■ Requirement
For the listing below, return the line containing "ATOM 19 C C", the line containing "ATOM 54 O O", and all lines in between, exactly as written and nothing else.

───── Data to use ─────

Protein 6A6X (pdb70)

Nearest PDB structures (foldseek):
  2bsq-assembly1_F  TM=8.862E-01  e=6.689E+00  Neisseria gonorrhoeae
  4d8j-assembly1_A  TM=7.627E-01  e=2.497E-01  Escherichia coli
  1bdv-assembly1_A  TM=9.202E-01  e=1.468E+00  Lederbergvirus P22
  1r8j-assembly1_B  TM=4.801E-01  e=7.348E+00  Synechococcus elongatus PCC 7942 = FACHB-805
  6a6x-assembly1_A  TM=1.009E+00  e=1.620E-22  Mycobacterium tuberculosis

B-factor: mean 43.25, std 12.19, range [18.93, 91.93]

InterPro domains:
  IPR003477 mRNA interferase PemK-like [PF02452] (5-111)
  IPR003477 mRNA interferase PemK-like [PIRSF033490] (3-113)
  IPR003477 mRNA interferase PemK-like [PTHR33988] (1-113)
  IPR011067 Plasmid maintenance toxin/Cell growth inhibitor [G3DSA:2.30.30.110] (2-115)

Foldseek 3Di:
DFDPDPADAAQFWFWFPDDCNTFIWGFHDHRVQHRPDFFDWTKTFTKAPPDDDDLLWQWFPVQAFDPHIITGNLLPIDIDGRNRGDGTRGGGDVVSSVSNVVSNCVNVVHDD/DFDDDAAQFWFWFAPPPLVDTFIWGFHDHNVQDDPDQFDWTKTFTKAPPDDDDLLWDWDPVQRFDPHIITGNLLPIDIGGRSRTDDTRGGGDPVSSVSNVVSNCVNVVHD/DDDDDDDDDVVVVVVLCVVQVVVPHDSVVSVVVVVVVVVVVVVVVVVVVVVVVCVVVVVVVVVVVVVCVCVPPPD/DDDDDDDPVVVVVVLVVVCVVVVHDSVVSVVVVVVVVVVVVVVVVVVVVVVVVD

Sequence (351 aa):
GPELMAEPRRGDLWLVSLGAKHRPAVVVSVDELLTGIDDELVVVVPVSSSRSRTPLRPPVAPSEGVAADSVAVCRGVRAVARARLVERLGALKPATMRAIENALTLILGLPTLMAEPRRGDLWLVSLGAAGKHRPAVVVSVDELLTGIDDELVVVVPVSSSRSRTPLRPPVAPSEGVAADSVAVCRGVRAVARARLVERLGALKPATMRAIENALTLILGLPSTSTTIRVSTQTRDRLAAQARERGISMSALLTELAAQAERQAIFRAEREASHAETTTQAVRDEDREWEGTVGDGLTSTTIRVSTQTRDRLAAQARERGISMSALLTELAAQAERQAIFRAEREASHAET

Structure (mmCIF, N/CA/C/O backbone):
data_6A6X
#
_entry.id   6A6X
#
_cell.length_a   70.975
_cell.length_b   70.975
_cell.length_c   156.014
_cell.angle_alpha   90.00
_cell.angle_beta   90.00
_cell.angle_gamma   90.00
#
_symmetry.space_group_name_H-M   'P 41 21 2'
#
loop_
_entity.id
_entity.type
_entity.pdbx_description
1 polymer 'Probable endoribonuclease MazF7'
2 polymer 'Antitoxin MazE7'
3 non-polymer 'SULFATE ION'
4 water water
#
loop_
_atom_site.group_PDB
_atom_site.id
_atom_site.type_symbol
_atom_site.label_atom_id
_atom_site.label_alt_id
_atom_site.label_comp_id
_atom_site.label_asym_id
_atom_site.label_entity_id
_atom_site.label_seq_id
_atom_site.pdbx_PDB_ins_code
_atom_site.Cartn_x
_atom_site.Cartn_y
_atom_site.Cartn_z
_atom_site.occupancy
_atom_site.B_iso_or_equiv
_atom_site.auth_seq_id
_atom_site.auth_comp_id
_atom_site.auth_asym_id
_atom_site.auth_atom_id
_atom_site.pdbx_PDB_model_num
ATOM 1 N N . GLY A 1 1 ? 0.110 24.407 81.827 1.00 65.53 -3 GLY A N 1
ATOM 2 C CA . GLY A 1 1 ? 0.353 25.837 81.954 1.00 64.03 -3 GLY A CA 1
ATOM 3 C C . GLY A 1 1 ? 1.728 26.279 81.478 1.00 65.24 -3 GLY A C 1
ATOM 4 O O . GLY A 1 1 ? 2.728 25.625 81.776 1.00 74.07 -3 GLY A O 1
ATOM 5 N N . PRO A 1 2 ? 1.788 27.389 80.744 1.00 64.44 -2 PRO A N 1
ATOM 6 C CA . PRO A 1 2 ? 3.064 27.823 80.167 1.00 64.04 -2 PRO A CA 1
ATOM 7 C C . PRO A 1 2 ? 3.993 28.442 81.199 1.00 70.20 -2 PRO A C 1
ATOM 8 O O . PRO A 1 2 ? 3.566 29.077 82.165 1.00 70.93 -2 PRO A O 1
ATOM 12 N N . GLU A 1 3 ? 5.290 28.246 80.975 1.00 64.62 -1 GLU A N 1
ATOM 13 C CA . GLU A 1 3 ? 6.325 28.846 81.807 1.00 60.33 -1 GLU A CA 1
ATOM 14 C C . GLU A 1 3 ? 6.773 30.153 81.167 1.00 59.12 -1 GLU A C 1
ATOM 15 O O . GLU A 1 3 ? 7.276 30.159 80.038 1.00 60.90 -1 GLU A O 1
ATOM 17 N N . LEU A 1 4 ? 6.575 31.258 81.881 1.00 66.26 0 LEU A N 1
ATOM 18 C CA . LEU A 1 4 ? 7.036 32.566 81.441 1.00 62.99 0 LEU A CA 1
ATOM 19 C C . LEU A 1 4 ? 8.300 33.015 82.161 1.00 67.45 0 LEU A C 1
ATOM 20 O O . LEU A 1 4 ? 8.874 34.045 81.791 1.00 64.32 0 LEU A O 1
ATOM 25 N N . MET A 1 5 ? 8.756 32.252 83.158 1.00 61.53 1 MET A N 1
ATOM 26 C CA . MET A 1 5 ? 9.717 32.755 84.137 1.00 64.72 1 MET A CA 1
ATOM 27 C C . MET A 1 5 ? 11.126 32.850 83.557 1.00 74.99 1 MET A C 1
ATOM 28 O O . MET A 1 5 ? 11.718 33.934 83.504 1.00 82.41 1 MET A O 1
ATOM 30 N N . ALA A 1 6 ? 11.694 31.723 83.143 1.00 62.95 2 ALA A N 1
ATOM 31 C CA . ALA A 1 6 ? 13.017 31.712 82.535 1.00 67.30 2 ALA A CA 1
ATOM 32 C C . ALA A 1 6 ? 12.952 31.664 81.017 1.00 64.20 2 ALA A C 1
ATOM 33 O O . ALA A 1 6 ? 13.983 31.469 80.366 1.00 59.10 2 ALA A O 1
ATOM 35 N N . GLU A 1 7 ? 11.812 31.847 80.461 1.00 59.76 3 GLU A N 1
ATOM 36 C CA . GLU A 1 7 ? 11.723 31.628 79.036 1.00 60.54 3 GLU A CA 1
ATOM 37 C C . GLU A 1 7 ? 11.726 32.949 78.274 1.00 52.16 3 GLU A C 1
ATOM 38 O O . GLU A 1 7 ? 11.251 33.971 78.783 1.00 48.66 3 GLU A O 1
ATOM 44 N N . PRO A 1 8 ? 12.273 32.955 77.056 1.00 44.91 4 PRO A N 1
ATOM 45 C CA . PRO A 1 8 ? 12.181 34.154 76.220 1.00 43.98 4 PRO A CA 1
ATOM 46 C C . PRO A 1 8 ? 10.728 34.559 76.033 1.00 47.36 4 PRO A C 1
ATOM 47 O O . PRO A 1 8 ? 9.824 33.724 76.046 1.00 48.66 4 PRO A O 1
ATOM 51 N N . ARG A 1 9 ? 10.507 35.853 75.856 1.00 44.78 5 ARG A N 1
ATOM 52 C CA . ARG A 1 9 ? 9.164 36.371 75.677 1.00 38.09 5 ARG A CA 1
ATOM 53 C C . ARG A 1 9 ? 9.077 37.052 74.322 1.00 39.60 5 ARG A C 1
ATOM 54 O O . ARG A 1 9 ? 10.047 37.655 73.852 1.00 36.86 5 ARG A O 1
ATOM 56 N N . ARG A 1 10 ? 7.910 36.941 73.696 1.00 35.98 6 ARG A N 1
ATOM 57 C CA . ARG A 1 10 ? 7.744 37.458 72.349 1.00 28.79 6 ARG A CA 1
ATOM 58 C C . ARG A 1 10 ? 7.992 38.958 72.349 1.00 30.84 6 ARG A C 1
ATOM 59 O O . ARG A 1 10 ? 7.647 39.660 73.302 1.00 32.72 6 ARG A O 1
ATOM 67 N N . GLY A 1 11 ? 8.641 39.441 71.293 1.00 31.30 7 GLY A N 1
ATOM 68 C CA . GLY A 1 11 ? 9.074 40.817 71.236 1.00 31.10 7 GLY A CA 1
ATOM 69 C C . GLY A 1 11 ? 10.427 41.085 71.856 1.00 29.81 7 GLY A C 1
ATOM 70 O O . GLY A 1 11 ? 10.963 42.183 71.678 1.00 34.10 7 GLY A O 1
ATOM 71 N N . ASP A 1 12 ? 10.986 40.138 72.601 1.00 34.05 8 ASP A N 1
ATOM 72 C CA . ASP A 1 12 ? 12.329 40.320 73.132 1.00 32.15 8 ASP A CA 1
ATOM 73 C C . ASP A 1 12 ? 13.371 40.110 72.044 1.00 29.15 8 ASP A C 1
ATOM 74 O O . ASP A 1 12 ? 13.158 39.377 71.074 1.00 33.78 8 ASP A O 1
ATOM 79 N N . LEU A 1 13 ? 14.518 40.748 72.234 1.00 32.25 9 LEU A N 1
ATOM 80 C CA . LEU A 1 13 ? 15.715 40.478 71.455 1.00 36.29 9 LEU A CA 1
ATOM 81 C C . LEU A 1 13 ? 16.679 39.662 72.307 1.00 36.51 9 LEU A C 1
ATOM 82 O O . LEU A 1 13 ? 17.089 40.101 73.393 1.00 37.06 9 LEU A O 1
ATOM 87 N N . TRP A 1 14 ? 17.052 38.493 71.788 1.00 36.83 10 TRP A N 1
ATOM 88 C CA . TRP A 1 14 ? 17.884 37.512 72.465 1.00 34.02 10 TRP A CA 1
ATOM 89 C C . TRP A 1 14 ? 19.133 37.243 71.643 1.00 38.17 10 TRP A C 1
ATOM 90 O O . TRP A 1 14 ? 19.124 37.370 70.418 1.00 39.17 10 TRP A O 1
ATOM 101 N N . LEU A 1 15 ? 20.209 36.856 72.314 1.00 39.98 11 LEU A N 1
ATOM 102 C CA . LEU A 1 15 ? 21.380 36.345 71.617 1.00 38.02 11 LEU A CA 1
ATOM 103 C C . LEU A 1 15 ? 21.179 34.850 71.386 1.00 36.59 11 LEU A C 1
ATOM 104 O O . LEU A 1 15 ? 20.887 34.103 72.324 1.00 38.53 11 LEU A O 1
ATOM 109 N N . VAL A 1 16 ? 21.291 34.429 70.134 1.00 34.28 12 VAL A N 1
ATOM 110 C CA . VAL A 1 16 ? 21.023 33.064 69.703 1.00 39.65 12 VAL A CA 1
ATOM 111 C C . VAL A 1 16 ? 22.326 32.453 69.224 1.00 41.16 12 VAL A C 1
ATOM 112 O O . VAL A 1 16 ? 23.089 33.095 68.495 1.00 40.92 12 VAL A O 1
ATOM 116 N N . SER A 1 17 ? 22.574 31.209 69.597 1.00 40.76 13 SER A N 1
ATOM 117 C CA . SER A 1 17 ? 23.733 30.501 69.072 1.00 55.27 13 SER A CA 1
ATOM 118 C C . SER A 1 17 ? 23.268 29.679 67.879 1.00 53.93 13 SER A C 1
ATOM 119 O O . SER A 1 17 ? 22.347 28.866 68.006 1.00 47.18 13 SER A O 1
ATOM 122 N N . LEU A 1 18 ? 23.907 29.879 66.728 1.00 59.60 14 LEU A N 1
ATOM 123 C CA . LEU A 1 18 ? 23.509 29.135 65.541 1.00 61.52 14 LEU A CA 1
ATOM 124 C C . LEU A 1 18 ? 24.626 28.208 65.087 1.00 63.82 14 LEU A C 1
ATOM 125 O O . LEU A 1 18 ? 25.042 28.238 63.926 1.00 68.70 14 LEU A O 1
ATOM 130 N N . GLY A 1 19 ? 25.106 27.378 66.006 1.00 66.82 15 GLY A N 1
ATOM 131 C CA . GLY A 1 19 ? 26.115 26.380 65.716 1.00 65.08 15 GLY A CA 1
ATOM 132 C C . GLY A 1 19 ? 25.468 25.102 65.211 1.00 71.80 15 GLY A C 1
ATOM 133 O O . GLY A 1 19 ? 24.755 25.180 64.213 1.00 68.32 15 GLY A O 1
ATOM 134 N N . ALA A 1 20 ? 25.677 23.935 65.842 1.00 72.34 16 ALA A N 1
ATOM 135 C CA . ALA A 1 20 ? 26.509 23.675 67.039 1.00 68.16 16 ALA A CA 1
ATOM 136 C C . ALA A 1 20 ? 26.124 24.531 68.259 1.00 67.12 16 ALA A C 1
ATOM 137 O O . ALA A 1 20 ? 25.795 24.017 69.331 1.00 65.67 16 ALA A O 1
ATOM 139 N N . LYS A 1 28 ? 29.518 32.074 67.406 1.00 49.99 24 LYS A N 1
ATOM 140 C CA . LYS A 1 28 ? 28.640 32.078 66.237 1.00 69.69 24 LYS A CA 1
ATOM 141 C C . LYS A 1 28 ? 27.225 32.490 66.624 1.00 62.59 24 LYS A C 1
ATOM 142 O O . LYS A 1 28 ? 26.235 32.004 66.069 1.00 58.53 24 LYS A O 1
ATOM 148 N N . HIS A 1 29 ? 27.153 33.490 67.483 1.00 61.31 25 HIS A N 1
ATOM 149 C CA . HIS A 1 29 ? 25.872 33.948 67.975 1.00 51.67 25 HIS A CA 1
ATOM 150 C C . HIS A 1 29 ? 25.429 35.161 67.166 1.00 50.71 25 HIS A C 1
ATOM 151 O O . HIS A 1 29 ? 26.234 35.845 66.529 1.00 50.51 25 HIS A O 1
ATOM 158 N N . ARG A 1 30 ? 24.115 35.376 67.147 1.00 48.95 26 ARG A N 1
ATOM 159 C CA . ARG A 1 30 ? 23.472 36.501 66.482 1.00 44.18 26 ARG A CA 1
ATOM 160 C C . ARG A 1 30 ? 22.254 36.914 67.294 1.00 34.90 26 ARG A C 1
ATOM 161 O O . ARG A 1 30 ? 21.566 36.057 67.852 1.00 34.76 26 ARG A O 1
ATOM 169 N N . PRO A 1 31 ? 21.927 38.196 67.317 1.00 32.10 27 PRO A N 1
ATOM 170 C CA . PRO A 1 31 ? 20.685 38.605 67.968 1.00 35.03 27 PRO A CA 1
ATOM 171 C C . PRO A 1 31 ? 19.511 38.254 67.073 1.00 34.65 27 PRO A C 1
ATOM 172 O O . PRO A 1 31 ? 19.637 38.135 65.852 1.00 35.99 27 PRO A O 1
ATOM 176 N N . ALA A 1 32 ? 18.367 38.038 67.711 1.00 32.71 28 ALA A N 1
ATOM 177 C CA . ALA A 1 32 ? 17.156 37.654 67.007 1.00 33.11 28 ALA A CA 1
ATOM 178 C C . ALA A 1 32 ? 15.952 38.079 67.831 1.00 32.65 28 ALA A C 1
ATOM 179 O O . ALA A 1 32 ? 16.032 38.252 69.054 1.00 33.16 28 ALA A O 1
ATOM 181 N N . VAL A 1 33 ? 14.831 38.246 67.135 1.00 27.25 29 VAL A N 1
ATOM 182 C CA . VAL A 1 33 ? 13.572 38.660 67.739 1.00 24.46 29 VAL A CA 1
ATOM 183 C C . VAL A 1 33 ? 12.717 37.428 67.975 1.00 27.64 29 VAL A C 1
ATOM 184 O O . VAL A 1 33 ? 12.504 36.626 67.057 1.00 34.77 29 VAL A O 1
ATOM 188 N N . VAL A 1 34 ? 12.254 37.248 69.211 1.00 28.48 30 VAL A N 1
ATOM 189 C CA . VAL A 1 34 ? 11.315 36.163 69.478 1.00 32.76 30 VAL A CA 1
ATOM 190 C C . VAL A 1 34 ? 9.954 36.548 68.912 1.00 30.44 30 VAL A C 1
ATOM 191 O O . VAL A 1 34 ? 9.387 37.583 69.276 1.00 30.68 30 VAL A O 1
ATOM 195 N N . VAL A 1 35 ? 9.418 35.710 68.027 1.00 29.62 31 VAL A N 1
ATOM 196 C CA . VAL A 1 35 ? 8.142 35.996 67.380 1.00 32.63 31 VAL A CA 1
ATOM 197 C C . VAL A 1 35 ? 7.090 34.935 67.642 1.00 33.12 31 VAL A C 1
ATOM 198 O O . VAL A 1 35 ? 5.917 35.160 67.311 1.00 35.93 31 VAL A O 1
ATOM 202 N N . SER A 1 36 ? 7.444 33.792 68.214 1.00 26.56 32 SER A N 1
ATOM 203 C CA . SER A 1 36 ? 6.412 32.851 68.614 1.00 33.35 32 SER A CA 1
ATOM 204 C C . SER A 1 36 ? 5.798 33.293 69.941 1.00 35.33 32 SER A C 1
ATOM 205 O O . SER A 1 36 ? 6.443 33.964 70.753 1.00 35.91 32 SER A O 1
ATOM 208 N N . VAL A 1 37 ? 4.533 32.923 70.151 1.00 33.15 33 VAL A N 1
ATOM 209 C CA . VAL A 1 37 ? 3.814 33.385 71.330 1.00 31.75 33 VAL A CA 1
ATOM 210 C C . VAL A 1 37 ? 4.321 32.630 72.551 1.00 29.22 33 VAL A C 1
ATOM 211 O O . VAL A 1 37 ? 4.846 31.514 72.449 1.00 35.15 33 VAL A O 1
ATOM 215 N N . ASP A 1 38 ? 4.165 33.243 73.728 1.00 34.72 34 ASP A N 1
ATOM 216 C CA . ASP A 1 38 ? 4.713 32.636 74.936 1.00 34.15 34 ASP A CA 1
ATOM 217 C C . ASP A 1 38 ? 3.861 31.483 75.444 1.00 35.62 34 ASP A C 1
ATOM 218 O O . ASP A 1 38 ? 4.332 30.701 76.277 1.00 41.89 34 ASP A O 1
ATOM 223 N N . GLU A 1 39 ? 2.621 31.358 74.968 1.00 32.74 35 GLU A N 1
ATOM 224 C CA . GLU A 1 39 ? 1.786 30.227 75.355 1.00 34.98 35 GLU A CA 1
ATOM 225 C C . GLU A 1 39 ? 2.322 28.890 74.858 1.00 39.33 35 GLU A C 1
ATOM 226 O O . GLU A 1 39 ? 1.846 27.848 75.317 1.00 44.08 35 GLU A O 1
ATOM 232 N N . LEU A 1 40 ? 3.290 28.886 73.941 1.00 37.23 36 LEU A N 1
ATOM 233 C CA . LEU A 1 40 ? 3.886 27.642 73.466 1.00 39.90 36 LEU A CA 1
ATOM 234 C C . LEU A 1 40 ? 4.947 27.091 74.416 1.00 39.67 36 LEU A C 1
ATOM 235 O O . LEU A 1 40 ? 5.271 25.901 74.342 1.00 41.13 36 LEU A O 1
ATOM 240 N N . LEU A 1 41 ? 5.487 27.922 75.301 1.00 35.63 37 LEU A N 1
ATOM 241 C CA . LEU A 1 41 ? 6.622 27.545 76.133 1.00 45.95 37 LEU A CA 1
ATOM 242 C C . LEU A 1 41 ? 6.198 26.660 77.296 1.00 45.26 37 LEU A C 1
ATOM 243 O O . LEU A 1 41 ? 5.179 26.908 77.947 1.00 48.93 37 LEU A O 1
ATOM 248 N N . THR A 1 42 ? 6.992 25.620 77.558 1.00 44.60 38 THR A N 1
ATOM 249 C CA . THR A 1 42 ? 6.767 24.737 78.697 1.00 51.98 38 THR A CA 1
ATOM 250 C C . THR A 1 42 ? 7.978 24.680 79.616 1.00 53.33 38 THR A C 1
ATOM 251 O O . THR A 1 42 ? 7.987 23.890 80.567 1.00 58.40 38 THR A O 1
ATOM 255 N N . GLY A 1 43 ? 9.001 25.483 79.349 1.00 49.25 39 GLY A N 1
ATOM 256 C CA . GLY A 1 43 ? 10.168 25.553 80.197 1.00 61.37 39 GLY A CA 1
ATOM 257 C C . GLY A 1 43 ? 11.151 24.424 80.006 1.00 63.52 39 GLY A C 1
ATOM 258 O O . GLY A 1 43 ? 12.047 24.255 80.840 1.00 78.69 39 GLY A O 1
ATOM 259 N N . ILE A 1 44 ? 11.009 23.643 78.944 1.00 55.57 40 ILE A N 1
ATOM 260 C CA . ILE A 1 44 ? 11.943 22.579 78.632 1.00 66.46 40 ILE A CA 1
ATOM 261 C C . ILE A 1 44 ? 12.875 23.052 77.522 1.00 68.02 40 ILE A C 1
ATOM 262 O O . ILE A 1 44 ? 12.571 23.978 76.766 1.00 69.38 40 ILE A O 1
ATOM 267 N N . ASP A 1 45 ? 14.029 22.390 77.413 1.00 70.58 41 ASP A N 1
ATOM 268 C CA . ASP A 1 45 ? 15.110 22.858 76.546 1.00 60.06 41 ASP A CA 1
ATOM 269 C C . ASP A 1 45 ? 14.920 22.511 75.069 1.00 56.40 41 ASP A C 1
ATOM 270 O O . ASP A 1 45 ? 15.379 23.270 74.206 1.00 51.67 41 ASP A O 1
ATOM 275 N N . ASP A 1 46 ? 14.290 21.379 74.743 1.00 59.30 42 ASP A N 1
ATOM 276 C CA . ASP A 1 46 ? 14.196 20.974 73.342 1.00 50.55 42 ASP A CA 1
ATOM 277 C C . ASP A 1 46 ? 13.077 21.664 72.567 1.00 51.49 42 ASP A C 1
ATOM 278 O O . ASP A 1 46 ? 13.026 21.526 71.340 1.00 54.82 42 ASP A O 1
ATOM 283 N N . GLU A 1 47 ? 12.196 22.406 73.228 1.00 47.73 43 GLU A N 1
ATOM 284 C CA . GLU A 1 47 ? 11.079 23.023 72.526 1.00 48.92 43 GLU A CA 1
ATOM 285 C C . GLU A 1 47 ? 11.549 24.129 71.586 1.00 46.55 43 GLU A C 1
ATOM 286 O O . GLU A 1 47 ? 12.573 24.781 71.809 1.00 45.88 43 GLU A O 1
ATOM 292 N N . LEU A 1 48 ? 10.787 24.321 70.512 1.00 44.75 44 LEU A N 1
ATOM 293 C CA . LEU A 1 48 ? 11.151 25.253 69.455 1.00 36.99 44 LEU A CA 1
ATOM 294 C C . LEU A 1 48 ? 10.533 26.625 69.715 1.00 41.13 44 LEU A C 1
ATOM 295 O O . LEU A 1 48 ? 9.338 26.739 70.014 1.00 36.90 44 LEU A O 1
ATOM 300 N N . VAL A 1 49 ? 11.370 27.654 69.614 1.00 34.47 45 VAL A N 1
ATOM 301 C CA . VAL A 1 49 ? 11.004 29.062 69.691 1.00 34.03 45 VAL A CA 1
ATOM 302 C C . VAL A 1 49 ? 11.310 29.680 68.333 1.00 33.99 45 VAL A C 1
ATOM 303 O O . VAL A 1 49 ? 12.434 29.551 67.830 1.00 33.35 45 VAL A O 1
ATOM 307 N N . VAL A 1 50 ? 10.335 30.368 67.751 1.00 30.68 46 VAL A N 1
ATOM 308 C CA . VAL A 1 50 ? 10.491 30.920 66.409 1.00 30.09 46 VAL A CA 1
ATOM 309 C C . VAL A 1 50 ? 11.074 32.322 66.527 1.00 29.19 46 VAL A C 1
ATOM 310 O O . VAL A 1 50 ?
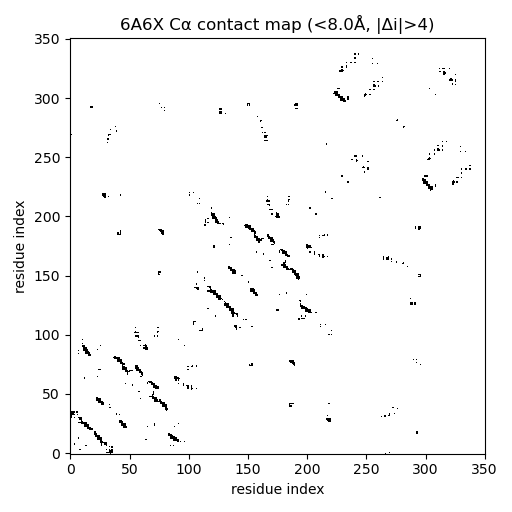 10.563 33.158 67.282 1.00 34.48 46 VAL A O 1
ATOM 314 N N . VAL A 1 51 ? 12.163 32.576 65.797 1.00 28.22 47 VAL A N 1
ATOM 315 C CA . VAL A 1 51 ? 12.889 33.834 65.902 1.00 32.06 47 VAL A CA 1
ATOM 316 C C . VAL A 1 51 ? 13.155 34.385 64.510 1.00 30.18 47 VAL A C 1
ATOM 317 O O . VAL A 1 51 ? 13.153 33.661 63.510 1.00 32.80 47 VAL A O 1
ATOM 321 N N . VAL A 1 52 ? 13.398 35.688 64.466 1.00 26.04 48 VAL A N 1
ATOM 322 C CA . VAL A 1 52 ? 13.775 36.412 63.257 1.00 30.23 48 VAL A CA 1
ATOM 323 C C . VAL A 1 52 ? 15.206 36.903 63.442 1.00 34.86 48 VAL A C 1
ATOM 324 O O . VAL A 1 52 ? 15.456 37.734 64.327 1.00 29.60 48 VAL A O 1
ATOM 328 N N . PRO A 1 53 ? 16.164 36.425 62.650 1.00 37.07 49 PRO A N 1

─────

■ Written response
ATOM 19 C C . LEU A 1 4 ? 8.300 33.015 82.161 1.00 67.45 0 LEU A C 1
ATOM 20 O O . LEU A 1 4 ? 8.874 34.045 81.791 1.00 64.32 0 LEU A O 1
ATOM 25 N N . MET A 1 5 ? 8.756 32.252 83.158 1.00 61.53 1 MET A N 1
ATOM 26 C CA . MET A 1 5 ? 9.717 32.755 84.137 1.00 64.72 1 MET A CA 1
ATOM 27 C C . MET A 1 5 ? 11.126 32.850 83.557 1.00 74.99 1 MET A C 1
ATOM 28 O O . MET A 1 5 ? 11.718 33.934 83.504 1.00 82.41 1 MET A O 1
ATOM 30 N N . ALA A 1 6 ? 11.694 31.723 83.143 1.00 62.95 2 ALA A N 1
ATOM 31 C CA . ALA A 1 6 ? 13.017 31.712 82.535 1.00 67.30 2 ALA A CA 1
ATOM 32 C C . ALA A 1 6 ? 12.952 31.664 81.017 1.00 64.20 2 ALA A C 1
ATOM 33 O O . ALA A 1 6 ? 13.983 31.469 80.366 1.00 59.10 2 ALA A O 1
ATOM 35 N N . GLU A 1 7 ? 11.812 31.847 80.461 1.00 59.76 3 GLU A N 1
ATOM 36 C CA . GLU A 1 7 ? 11.723 31.628 79.036 1.00 60.54 3 GLU A CA 1
ATOM 37 C C . GLU A 1 7 ? 11.726 32.949 78.274 1.00 52.16 3 GLU A C 1
ATOM 38 O O . GLU A 1 7 ? 11.251 33.971 78.783 1.00 48.66 3 GLU A O 1
ATOM 44 N N . PRO A 1 8 ? 12.273 32.955 77.056 1.00 44.91 4 PRO A N 1
ATOM 45 C CA . PRO A 1 8 ? 12.181 34.154 76.220 1.00 43.98 4 PRO A CA 1
ATOM 46 C C . PRO A 1 8 ? 10.728 34.559 76.033 1.00 47.36 4 PRO A C 1
ATOM 47 O O . PRO A 1 8 ? 9.824 33.724 76.046 1.00 48.66 4 PRO A O 1
ATOM 51 N N . ARG A 1 9 ? 10.507 35.853 75.856 1.00 44.78 5 ARG A N 1
ATOM 52 C CA . ARG A 1 9 ? 9.164 36.371 75.677 1.00 38.09 5 ARG A CA 1
ATOM 53 C C . ARG A 1 9 ? 9.077 37.052 74.322 1.00 39.60 5 ARG A C 1
ATOM 54 O O . ARG A 1 9 ? 10.047 37.655 73.852 1.00 36.86 5 ARG A O 1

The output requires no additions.